The UV emission of ZnO nanostructures deposited on Si and Si/Au substrate on dissimilar temperatures showed a red-shift, that is, to a lower energy when the substrates’ temperature changed from 200 to 400°C. The result was consistent with the XRD, SEM findings, which revealed that the grain size were smallest at 200°C and expanded when the temperature of substrate increased [23, 40, 41]. The UV emission peaks of ZnO deposited on Si/Au/ZnO blue-shifted with increased substrates’ temperature, showing coherent findings that as size decreases UV emission moved to higher energy level.
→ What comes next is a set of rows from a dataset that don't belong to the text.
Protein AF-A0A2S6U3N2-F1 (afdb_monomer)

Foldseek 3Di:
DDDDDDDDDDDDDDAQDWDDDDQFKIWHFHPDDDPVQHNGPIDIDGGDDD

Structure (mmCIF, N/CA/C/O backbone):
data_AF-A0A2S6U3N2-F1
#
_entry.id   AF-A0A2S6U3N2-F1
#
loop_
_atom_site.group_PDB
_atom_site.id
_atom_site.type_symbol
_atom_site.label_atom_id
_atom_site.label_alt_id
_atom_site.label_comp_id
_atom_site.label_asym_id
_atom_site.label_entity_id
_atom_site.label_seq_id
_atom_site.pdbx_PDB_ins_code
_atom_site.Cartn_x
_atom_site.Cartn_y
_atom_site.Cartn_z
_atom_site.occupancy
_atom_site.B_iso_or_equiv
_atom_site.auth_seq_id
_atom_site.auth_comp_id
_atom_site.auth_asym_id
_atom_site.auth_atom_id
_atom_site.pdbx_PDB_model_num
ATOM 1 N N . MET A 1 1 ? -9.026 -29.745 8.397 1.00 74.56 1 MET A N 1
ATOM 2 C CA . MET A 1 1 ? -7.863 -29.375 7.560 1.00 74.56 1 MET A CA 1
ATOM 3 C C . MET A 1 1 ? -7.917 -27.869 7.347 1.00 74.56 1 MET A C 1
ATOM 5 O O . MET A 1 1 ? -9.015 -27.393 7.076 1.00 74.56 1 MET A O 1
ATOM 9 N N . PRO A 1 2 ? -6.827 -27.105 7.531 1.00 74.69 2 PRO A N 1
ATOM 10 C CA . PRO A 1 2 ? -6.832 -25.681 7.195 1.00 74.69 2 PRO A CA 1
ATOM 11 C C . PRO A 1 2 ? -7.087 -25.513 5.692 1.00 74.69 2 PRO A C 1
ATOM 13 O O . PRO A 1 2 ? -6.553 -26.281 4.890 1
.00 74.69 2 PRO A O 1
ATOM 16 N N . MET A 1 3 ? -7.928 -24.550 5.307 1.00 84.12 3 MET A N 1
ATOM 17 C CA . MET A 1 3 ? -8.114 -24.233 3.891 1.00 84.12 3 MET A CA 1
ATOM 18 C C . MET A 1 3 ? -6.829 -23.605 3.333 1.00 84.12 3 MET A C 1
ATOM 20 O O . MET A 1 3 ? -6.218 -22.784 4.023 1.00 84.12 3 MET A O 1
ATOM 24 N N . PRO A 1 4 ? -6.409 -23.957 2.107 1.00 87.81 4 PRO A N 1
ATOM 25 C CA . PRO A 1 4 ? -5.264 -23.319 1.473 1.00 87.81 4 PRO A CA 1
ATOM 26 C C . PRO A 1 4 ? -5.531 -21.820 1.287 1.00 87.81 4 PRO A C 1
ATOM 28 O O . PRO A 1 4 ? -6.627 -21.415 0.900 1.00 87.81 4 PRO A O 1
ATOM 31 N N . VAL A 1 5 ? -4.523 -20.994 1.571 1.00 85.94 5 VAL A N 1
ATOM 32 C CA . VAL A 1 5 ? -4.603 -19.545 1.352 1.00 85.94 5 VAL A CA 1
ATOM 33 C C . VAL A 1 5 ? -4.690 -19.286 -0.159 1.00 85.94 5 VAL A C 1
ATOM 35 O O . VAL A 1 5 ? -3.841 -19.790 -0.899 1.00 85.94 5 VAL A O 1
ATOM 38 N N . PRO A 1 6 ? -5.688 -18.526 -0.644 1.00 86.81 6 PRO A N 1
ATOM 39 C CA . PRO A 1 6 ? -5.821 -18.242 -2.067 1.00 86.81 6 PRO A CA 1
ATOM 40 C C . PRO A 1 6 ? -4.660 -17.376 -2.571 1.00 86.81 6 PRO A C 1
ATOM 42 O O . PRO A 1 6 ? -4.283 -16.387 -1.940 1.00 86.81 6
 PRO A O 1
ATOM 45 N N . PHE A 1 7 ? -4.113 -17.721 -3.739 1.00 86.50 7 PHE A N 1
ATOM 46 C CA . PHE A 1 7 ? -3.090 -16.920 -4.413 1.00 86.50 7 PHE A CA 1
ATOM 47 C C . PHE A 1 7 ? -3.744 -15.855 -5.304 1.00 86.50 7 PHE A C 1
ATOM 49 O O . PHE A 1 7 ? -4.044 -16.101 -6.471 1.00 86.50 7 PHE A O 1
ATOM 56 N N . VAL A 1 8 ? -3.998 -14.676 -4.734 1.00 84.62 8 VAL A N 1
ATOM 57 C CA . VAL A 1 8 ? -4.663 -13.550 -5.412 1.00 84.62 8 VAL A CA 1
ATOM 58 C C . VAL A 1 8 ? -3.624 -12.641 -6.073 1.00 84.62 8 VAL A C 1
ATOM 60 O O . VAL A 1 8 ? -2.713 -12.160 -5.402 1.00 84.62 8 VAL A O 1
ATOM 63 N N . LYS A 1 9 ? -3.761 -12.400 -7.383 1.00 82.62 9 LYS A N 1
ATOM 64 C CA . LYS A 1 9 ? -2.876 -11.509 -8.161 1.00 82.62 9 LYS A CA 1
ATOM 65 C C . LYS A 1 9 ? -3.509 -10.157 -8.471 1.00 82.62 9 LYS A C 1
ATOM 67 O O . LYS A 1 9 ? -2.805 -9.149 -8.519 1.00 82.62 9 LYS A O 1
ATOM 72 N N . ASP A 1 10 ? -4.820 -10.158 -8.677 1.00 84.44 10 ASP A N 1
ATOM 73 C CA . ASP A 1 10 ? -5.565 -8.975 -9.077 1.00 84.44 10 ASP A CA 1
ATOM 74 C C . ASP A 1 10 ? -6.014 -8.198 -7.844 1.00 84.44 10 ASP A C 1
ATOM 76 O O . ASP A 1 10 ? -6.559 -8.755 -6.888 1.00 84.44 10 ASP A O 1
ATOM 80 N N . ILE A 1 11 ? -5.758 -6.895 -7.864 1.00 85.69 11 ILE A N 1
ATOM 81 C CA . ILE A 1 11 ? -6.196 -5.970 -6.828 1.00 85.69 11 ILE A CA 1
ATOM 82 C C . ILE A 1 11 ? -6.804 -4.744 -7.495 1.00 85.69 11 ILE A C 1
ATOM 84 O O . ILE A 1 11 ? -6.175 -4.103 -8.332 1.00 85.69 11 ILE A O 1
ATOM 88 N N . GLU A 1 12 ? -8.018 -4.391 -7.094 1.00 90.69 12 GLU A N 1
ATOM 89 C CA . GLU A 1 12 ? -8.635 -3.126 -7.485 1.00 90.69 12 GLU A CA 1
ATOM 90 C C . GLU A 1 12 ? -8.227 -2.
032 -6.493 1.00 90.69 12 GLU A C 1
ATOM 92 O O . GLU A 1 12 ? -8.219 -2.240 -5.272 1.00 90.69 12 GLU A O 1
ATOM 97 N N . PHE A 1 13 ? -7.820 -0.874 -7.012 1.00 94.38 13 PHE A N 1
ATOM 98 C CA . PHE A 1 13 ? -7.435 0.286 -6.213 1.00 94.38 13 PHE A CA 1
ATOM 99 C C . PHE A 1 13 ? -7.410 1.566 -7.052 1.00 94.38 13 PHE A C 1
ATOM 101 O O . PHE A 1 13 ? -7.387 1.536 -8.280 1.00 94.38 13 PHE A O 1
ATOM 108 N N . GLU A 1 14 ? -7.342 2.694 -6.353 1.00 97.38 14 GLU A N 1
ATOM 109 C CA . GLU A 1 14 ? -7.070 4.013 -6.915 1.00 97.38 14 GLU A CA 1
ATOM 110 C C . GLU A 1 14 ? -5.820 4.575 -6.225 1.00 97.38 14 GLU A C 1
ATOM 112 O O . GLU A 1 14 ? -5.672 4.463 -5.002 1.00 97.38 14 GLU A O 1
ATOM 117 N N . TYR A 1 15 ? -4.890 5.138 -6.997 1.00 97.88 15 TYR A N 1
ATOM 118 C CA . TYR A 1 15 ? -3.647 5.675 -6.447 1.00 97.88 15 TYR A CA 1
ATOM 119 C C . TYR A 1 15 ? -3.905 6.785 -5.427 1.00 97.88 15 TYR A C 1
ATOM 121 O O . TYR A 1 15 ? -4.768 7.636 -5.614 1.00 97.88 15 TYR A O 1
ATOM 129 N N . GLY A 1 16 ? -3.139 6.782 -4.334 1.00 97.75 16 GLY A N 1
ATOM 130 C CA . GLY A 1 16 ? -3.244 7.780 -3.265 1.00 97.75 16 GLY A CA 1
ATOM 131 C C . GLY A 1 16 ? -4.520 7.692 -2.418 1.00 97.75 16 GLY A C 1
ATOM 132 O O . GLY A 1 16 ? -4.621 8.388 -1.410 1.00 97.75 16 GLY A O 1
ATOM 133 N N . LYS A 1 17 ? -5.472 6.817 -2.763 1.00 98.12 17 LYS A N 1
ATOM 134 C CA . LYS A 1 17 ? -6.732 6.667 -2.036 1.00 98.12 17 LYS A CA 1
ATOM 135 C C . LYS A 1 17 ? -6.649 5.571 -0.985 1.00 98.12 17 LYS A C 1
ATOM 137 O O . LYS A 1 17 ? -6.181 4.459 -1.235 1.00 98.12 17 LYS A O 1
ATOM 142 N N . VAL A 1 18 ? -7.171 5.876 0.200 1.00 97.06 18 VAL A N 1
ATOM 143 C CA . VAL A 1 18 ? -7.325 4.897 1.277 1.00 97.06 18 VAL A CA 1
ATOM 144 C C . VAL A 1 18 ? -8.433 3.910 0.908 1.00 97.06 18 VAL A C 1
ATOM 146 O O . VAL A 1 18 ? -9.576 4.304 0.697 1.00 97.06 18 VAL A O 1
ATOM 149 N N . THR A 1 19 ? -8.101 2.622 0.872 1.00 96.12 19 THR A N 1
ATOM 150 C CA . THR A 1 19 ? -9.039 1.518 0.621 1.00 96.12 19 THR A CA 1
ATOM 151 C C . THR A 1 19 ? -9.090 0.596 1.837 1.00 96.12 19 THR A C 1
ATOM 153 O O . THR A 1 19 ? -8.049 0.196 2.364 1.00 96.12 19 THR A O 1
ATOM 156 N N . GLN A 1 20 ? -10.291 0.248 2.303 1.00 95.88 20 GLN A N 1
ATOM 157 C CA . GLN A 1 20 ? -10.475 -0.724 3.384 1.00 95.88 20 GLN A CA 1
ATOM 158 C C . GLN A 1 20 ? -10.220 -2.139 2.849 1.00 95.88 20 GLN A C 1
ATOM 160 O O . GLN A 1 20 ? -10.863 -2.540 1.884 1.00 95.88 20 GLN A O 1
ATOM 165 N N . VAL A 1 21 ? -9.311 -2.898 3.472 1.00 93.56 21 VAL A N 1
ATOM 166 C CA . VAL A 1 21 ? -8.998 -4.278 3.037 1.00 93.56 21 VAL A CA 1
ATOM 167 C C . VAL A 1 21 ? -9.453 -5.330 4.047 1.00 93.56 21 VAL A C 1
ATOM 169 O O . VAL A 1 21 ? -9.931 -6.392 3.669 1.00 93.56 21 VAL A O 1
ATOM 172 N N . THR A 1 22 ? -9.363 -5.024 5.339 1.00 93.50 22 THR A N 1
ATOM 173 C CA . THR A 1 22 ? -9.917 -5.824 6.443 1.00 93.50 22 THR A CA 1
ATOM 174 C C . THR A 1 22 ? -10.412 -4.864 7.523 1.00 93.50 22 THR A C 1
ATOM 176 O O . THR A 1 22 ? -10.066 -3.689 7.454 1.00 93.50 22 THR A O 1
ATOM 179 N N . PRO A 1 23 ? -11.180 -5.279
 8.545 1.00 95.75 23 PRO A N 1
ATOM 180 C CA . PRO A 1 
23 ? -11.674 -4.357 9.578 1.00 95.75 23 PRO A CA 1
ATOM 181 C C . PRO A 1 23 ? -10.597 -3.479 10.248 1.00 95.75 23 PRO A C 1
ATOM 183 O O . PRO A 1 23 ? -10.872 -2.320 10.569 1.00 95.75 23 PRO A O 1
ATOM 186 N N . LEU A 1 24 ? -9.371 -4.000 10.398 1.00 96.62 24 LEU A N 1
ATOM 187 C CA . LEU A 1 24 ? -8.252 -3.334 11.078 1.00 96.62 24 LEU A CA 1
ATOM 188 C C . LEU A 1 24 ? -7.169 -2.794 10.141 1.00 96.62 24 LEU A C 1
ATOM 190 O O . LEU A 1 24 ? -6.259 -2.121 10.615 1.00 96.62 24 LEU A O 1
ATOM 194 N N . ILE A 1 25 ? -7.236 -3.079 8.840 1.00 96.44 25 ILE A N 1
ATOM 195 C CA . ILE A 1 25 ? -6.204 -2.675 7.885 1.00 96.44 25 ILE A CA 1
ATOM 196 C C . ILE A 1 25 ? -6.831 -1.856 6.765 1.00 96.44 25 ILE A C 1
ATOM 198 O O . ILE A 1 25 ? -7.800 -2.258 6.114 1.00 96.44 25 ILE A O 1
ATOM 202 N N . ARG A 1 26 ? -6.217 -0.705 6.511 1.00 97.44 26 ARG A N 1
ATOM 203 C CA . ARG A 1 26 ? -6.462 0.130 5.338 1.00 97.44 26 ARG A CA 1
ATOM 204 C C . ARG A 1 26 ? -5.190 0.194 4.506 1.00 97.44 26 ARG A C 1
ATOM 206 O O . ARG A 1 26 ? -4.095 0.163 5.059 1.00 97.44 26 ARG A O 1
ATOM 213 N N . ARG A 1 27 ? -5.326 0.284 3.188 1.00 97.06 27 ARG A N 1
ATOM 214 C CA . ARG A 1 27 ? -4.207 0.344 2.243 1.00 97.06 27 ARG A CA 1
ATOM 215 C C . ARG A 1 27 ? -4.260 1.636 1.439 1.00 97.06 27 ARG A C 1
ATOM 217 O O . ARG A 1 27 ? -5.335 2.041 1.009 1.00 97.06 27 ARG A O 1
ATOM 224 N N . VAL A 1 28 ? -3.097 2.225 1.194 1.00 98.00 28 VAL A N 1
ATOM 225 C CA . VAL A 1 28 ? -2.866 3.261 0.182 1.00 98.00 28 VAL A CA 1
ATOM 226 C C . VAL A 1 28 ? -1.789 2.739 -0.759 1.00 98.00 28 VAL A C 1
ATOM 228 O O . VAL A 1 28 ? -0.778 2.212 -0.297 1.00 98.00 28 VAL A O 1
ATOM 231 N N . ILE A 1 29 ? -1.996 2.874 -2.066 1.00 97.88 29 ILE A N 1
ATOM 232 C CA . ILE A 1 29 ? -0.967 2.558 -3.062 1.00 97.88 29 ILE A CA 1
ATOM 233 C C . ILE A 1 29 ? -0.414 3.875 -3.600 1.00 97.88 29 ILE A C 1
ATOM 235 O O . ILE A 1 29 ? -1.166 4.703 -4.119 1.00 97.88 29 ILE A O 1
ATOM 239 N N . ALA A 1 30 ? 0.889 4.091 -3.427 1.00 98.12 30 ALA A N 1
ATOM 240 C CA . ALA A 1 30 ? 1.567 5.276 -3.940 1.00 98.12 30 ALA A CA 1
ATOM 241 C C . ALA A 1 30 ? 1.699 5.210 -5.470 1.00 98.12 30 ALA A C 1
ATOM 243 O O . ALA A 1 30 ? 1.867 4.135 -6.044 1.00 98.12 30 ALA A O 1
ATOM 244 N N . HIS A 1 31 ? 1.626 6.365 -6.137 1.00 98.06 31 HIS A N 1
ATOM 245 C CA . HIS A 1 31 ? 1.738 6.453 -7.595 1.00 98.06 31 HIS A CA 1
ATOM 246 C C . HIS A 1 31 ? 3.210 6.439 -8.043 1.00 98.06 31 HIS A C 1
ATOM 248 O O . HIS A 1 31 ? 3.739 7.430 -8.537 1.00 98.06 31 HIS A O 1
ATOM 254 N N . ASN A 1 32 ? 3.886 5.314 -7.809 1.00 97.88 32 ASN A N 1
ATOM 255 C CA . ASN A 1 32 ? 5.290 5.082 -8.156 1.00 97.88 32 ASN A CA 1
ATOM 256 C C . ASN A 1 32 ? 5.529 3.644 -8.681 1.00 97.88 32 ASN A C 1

An almost negligible UV emission can be seen for sample deposited on Si/Au substrates at 300 and 400°C which some attribute to excess –OH group that is responsible for quenching of the exciton emission [39]. The –OH group may have originated from solvent trapped in empty octahedral site in the hexagonal lattice structure of ZnO.

The ratio of the intensities of UV to visible emission (𝐼UV/𝐼Vis) as a function of substrate’s temperature (Figure 7) was also analysed. It can be seen that prominent ratios are found on 𝑇𝑠=200°C for all samples while bare Si surface has higher 𝐼UV/𝐼Vis ratio relative to Si/Au and Si/Au/ZnO.

4. Conclusion

Mist-atomiser has been successfully developed to prepare ZnO nanoparticles. This technique is economical, simple, and practical for mass-production purposes of ZnO thin films. Effects of Si substrates’ surface type and substrates temperature, on the structural, morphological, and photoluminescence emission of ZnO nanoparticles have been investigated. X-ray diffraction patterns confirmed that all samples showed that polycrystalline nature corresponds to ZnO wurtzite structure. It was found that crystallite size and lattice strain were significantly affected by substrate surface type and temperature. Smallest crystallite size was found on Si/Au/ZnO at 𝑇𝑠=400°C, gold layer on substrate revealed no lattice strain at all deposition temperatures and at 𝑇𝑠=400°C there was negligible strain on all substrates. PL emission study was in agreement with the expansion of crystallite size study. The chemical reaction that took place has been suggested as well as explanation for growth outcome. Both substrate surface type and deposition temperature has been found to significantly affect crystalline structure of ZnO nanoparticles.


The author would like to thank Universiti Teknologi MARA (UiTM) and Jabatan Perkhidmatan Awam (JPA) Malaysia for the financial support. The author also thanks Microwave Technology Centre (MTC), Faculty of Electrical Engineering, Faculty of Mechanical engineering and Faculty of Applied Sciences for SEM and XRD facilities.